# higdon spinning wing duck decoy that pumps water



## shawninthesticks (Jun 13, 2010)

Any one have any experience with this motion duck? Top heavy? Battery life? Pump good water?toughness? 
I'm concidering buying one bit wana try to gather good and bad reviews thanks


----------



## BARISCH (Feb 18, 2011)

i do not have the spinning wing decoy however we run several of the higdon feeder dekes with the built in builge pump. ive seen ducks key in on them like a magnet. hidgon makes quality stuff i wouldnt hesitate to buy one.


----------



## Neil B (Feb 3, 2012)

Higdon has good customer service. I had to order a replacement plug for my feeder butt, and their customer service department was quick and easy to deal with. I don't know what the spinner runs on for a pump (if its the same bilge pump), but their battery pack has been solid and seems to hold a good charge. Not that you have a lot of salt water in MO, but you may want to put a little grease on the plug connection if you get one to prevent corrosion.


----------



## Waterdogs (Jan 20, 2006)

Where is the best deal on the Duck butts with the pumps. They look like they would work great in the farm ponds I hunt especially late season. I have heard nothing but good things about them.


----------



## Jason Glavich (Apr 10, 2008)

Waterdogs said:


> Where is the best deal on the Duck butts with the pumps. They look like they would work great in the farm ponds I hunt especially late season. I have heard nothing but good things about them.

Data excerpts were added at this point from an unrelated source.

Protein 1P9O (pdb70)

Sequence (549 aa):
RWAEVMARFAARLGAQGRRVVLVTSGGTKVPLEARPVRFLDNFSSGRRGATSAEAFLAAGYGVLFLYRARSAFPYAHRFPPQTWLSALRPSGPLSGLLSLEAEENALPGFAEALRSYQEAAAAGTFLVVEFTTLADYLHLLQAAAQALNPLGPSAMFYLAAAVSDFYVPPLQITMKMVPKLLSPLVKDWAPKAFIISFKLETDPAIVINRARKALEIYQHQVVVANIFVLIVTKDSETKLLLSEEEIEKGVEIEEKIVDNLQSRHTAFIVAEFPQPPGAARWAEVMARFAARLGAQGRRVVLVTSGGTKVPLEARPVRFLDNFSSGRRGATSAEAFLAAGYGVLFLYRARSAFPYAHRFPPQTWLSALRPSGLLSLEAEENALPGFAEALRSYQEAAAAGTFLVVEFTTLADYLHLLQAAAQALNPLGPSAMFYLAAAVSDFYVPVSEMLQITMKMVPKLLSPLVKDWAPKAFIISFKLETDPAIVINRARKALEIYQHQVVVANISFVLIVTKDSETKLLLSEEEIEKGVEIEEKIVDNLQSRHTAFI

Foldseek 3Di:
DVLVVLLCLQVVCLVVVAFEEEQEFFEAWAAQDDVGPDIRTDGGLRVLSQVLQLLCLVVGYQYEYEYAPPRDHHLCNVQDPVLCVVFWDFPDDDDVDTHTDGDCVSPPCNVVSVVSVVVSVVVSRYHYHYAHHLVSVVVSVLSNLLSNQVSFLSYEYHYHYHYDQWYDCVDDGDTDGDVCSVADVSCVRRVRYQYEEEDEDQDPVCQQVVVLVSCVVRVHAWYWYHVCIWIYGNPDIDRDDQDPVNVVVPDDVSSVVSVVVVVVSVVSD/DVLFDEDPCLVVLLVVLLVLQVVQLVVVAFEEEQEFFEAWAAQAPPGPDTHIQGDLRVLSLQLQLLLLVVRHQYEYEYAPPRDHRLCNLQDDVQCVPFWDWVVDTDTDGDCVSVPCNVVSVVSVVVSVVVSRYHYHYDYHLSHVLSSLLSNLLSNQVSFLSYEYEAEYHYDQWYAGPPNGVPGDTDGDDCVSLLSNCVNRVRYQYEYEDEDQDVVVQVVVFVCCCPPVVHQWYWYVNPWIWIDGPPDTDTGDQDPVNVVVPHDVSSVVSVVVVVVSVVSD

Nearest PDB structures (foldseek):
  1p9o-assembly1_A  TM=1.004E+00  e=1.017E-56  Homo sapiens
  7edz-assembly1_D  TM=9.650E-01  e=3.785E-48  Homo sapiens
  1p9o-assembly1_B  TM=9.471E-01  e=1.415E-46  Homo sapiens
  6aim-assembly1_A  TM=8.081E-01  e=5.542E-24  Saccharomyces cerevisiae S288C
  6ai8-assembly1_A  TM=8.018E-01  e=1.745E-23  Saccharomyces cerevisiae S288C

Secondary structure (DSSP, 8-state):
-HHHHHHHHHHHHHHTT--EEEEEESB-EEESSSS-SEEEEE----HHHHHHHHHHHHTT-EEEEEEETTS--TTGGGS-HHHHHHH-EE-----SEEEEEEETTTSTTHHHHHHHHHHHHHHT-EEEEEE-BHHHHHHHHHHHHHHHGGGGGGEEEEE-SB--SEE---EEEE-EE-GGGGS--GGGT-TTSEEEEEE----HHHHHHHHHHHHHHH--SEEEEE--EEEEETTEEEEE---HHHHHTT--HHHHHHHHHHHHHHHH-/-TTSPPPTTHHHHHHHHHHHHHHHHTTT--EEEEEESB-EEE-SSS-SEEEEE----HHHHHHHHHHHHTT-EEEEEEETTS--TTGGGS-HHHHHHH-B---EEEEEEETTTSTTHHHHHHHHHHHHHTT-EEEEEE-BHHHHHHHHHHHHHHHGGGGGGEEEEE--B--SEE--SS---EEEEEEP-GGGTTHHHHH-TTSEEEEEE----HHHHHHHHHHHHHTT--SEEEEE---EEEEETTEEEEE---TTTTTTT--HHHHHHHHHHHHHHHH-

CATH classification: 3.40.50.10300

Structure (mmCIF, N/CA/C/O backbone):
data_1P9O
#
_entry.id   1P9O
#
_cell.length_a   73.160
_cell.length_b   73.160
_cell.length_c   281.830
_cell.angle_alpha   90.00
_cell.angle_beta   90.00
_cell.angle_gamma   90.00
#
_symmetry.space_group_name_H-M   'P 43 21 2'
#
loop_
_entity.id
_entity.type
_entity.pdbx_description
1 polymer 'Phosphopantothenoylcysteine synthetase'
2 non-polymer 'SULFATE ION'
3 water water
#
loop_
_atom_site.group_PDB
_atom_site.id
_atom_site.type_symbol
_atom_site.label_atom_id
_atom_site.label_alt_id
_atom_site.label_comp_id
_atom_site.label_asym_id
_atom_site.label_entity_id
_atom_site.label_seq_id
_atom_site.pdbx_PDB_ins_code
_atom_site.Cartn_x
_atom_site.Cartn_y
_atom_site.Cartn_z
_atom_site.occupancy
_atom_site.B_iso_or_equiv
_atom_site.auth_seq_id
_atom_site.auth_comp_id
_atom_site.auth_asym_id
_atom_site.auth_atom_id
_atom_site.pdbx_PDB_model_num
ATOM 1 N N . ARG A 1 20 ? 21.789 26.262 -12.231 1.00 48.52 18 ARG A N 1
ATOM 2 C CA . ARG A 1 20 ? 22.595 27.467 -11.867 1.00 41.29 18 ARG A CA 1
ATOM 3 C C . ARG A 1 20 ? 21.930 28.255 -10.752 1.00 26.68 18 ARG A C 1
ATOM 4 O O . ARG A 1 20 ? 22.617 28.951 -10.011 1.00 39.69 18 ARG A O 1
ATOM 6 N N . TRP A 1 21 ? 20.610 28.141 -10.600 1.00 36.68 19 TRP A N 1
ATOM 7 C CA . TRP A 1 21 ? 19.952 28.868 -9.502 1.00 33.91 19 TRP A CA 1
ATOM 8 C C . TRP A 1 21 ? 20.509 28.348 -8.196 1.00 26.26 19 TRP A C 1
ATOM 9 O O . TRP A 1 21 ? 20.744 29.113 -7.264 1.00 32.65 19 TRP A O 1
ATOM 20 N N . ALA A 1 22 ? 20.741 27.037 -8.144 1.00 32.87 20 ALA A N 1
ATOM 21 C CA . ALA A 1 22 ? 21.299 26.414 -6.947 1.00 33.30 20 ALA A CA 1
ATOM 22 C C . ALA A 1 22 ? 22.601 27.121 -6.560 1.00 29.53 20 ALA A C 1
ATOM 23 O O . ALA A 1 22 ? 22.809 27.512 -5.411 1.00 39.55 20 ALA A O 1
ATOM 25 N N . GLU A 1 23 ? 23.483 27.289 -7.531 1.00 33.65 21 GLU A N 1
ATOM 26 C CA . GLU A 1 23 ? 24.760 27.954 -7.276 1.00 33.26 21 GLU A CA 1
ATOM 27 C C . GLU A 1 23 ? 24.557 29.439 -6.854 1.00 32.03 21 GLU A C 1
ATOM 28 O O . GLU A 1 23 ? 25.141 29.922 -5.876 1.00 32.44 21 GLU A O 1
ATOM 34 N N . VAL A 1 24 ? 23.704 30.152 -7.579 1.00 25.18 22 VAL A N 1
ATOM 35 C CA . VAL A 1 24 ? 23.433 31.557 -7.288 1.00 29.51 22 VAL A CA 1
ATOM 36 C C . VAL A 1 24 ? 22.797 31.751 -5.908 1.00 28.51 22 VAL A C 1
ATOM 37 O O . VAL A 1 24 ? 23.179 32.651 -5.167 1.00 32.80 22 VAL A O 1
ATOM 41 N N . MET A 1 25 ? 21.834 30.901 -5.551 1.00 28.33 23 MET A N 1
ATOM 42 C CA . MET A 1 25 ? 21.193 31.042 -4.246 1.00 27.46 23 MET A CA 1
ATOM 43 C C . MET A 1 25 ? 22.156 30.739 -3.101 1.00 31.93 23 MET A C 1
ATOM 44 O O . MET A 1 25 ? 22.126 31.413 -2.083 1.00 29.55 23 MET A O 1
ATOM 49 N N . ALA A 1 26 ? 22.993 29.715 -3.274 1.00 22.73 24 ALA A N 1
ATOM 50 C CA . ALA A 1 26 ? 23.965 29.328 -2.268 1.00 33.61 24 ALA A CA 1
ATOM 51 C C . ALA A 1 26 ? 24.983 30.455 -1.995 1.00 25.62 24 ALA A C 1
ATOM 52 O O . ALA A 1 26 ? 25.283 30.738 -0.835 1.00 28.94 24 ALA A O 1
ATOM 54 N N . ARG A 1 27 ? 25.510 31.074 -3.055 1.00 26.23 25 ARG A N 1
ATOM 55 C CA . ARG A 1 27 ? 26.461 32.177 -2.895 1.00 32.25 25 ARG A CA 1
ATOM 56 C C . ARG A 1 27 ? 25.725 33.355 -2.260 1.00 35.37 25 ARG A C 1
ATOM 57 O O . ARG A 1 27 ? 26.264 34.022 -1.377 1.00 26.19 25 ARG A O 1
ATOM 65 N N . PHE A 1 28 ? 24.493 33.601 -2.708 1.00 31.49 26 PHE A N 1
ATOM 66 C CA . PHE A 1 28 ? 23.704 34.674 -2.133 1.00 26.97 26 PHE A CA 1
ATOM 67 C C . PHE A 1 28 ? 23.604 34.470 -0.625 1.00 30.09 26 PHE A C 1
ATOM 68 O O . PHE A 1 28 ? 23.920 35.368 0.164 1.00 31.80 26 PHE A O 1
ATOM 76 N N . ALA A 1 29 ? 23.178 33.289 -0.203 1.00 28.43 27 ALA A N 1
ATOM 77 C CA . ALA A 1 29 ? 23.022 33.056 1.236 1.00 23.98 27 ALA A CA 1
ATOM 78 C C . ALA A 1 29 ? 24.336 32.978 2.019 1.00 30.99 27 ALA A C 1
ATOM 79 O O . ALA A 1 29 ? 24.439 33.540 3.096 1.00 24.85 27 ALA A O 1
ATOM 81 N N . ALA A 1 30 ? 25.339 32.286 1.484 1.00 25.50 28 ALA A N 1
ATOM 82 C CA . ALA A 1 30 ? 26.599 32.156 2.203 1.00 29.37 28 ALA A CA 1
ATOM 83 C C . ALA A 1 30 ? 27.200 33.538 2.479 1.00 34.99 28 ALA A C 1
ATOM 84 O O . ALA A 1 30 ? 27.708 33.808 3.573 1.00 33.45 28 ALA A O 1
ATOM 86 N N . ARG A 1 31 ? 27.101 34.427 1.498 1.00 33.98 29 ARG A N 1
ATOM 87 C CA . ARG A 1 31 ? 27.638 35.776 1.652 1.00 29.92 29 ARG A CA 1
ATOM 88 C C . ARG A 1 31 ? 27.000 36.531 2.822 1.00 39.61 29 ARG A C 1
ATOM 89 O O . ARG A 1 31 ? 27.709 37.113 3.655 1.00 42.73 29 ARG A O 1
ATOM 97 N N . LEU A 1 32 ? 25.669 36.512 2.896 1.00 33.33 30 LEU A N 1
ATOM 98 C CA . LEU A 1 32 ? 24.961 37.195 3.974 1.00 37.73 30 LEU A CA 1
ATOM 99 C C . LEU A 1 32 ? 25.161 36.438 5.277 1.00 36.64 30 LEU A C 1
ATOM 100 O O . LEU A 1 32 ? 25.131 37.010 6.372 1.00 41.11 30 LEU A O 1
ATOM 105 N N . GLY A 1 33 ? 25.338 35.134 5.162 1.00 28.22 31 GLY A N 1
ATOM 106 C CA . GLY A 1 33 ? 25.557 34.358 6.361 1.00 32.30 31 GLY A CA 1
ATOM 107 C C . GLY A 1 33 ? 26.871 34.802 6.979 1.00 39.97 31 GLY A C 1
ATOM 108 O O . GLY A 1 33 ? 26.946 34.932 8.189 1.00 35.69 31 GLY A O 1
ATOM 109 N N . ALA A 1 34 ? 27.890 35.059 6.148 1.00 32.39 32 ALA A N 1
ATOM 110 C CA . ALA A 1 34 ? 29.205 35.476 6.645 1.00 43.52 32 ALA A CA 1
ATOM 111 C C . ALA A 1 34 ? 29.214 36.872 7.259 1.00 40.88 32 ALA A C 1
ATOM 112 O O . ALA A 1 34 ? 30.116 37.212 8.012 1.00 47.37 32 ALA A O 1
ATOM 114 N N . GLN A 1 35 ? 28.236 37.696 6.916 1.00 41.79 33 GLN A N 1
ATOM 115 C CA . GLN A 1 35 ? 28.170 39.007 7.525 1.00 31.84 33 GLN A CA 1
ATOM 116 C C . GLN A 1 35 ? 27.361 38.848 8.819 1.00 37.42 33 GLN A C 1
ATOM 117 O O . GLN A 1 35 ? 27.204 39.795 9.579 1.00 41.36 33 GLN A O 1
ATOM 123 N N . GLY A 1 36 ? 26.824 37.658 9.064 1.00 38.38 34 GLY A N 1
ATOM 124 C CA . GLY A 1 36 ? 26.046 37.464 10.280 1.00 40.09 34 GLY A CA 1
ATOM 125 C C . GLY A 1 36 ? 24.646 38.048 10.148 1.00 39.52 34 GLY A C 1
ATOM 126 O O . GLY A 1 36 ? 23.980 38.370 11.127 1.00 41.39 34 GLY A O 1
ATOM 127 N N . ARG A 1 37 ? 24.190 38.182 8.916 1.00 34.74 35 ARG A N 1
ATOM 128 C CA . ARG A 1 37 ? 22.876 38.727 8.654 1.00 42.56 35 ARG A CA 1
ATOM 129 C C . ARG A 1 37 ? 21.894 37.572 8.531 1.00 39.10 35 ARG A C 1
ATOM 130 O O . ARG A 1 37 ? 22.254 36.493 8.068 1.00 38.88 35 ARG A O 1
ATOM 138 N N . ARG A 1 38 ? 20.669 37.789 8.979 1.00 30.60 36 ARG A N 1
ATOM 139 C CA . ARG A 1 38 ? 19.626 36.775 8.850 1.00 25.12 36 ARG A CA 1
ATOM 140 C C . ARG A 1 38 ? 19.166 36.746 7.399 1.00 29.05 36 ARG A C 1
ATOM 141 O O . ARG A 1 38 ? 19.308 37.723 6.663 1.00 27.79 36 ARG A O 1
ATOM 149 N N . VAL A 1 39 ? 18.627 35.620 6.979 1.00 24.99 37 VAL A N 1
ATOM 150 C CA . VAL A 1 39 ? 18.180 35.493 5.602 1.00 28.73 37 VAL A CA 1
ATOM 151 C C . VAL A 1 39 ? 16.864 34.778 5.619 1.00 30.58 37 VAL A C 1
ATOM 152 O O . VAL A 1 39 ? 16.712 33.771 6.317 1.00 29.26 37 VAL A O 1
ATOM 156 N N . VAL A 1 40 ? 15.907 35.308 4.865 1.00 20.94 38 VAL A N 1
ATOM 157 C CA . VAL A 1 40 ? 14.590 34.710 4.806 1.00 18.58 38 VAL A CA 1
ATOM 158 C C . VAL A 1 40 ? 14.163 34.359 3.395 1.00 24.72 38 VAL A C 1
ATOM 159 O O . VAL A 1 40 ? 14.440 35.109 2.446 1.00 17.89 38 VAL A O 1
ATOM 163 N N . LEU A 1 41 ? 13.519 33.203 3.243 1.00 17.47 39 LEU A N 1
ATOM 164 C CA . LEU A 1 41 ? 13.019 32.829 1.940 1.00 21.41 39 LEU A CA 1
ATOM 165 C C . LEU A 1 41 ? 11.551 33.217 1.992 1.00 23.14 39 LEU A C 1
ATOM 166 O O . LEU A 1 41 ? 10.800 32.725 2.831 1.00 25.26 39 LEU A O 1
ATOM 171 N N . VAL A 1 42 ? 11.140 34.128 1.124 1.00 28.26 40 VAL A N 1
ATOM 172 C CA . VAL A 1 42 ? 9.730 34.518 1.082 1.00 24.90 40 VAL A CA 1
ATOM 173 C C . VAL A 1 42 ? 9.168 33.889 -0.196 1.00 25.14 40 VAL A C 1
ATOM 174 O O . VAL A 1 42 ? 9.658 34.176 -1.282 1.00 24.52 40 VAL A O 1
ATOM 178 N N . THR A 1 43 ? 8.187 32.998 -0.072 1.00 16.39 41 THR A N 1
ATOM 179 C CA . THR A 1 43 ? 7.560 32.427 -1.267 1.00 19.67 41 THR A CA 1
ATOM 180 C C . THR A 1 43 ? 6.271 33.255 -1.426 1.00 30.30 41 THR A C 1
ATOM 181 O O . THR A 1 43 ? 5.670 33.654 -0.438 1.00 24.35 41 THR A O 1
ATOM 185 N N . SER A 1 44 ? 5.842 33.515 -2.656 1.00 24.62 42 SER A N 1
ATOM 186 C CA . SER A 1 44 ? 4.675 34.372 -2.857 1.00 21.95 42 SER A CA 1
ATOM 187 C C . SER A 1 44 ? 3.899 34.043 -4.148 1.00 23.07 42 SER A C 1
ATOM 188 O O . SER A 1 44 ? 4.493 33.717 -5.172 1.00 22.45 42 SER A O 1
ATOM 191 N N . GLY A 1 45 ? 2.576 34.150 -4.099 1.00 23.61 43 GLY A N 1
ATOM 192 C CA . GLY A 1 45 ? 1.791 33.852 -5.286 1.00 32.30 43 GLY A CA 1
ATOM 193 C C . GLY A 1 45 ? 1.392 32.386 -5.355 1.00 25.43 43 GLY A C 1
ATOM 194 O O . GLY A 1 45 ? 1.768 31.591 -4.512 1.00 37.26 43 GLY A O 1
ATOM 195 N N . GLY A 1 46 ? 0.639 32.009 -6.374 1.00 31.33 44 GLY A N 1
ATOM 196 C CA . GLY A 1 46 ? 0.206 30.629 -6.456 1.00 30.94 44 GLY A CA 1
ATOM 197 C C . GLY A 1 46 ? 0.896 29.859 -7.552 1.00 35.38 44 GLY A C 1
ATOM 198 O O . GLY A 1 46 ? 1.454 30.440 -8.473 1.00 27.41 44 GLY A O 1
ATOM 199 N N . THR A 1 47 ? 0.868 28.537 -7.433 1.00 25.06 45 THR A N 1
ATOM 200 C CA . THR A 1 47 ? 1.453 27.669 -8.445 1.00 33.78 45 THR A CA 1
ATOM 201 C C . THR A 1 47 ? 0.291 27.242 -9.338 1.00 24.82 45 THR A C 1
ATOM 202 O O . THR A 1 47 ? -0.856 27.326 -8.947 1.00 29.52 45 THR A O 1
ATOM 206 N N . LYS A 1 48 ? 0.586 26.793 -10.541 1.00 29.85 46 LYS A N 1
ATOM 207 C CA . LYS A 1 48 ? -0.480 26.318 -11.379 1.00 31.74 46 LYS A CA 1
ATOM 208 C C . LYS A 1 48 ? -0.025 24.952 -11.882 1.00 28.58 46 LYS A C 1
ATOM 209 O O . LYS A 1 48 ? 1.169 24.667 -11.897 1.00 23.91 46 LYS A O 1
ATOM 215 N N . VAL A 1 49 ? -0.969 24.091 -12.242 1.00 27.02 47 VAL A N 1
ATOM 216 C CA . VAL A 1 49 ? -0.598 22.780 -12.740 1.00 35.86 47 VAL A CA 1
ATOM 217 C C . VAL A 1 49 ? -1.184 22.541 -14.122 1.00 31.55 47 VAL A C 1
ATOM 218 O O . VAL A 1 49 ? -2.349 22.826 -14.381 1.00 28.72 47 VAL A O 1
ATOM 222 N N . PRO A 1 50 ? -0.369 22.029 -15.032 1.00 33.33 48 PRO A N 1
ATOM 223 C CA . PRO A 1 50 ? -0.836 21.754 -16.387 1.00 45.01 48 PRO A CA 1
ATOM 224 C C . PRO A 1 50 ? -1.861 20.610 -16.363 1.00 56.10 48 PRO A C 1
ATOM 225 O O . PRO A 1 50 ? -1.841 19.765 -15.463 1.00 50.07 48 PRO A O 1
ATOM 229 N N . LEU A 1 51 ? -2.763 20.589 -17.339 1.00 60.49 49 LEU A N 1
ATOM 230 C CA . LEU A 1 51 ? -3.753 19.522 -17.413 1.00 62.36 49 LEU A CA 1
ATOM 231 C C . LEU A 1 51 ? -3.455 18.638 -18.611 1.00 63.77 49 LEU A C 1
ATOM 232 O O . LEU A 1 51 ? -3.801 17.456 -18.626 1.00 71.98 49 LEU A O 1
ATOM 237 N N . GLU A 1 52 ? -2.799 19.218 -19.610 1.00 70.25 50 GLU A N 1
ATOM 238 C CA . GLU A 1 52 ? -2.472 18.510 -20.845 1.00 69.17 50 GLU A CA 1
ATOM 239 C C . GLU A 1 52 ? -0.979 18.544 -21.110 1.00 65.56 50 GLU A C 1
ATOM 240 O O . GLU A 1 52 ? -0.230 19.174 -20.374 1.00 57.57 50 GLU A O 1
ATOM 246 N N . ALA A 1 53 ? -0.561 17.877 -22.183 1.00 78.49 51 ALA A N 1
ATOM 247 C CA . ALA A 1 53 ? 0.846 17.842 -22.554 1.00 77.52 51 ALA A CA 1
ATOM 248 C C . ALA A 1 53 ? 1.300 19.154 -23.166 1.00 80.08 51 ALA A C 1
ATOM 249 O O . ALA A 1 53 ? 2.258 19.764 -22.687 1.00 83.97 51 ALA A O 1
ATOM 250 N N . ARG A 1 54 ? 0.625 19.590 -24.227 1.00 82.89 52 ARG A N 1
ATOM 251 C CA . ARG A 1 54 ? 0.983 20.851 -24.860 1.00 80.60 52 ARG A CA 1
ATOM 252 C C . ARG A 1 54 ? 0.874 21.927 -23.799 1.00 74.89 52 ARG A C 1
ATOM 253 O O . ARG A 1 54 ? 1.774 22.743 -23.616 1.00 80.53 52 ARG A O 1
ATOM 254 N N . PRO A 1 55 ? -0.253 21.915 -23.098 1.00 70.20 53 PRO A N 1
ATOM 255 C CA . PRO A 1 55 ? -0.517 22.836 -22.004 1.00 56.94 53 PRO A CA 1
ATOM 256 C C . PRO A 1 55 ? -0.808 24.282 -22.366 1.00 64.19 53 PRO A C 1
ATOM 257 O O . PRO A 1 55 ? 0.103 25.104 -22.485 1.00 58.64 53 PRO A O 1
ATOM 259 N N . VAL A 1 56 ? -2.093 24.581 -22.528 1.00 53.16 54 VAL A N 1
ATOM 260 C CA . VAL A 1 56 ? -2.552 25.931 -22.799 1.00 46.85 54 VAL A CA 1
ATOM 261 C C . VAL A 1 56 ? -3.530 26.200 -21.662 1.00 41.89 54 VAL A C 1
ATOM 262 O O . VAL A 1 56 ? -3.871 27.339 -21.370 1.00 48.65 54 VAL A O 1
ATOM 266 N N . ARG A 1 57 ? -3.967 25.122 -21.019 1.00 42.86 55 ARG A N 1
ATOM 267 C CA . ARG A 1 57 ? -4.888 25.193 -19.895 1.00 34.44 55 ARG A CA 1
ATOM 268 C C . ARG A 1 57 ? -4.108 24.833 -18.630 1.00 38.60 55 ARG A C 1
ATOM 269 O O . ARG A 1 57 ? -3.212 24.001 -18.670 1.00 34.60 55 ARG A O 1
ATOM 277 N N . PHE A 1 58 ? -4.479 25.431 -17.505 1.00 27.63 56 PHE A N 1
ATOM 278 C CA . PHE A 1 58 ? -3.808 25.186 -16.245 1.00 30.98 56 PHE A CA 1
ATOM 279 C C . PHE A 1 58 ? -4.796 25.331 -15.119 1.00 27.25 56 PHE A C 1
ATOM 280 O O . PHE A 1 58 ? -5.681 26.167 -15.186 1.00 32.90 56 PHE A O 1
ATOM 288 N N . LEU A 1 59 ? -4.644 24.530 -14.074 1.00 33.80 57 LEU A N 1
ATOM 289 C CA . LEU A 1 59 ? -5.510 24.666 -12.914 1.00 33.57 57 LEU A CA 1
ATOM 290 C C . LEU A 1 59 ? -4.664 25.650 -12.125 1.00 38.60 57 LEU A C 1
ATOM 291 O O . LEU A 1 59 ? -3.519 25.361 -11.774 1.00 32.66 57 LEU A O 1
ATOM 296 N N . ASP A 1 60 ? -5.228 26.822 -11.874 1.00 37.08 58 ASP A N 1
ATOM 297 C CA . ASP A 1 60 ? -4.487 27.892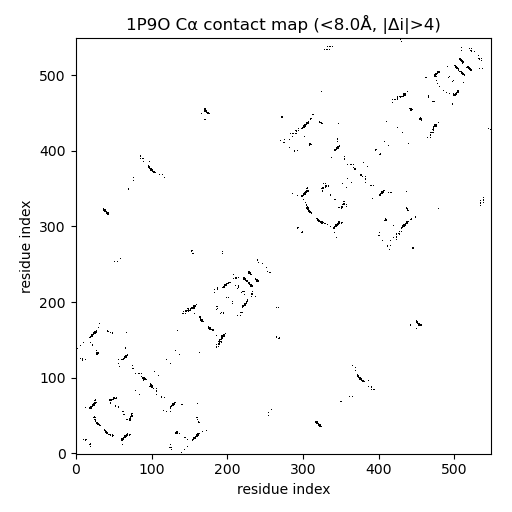 -11.248 1.00 39.00 58 ASP A CA 1
ATOM 298 C C . ASP A 1 60 ? -4.918 28.282 -9.862 1.00 40.77 58 ASP A C 1
ATOM 299 O O . ASP A 1 60 ? -6.053 28.697 -9.649 1.00 41.06 58 ASP A O 1
ATOM 304 N N . ASN A 1 61 ? -3.990 28.142 -8.921 1.00 43.48 59 ASN A N 1
ATOM 305 C CA . ASN A 1 61 ? -4.226 28.537 -7.544 1.00 46.73 59 ASN A CA 1
ATOM 306 C C . ASN A 1 61 ? -4.042 30.053 -7.513 1.00 52.12 59 ASN A C 1
ATOM 307 O O . ASN A 1 61 ? -2.917 30.557 -7.567 1.00 53.69 59 ASN A O 1
ATOM 312 N N . PHE A 1 62 ? -5.153 30.777 -7.455 1.00 47.04 60 PHE A N 1
ATOM 313 C CA . PHE A 1 62 ? -5.085 32.225 -7.423 1.00 51.49 60 PHE A CA 1
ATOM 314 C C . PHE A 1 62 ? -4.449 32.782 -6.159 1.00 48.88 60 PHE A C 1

Buy a 5 dollar pump, a watertight box a battery and a piece of PVC and make your own with your feeder butts that you already have. Costs about 35 to make one.


----------



## Waterdogs (Jan 20, 2006)

I might be PM you about that cause I want a few before next season. I hunt farm ponds and late season those thing would make a huge difference.


----------



## Waterdogs (Jan 20, 2006)

Where can I buy the Box. We have the pumps that go on a tile saw but you would need one bigger than that.


----------



## Sleepyg (Nov 13, 2007)

Shawn White said:


> Any one have any experience with this motion duck? Top heavy? Battery life? Pump good water?toughness?
> I'm concidering buying one bit wana try to gather good and bad reviews thanks


I love mine. Have had it two years with no issues as of yet.
Battery usually lasts me a weekend, and I will recharge, but has never run down in the field.
The pad the decoy sets on gives plenty of floatation which makes it very stable.
Only time the pump had an issue was last year when the water froze after being sprayed. Had to turn the bulge off, and let the wings run.

They are on the expensive side, but I would buy another if something happened to the one I have.


----------



## Jason Glavich (Apr 10, 2008)

Waterdogs said:


> Where can I buy the Box. We have the pumps that go on a tile saw but you would need one bigger than that.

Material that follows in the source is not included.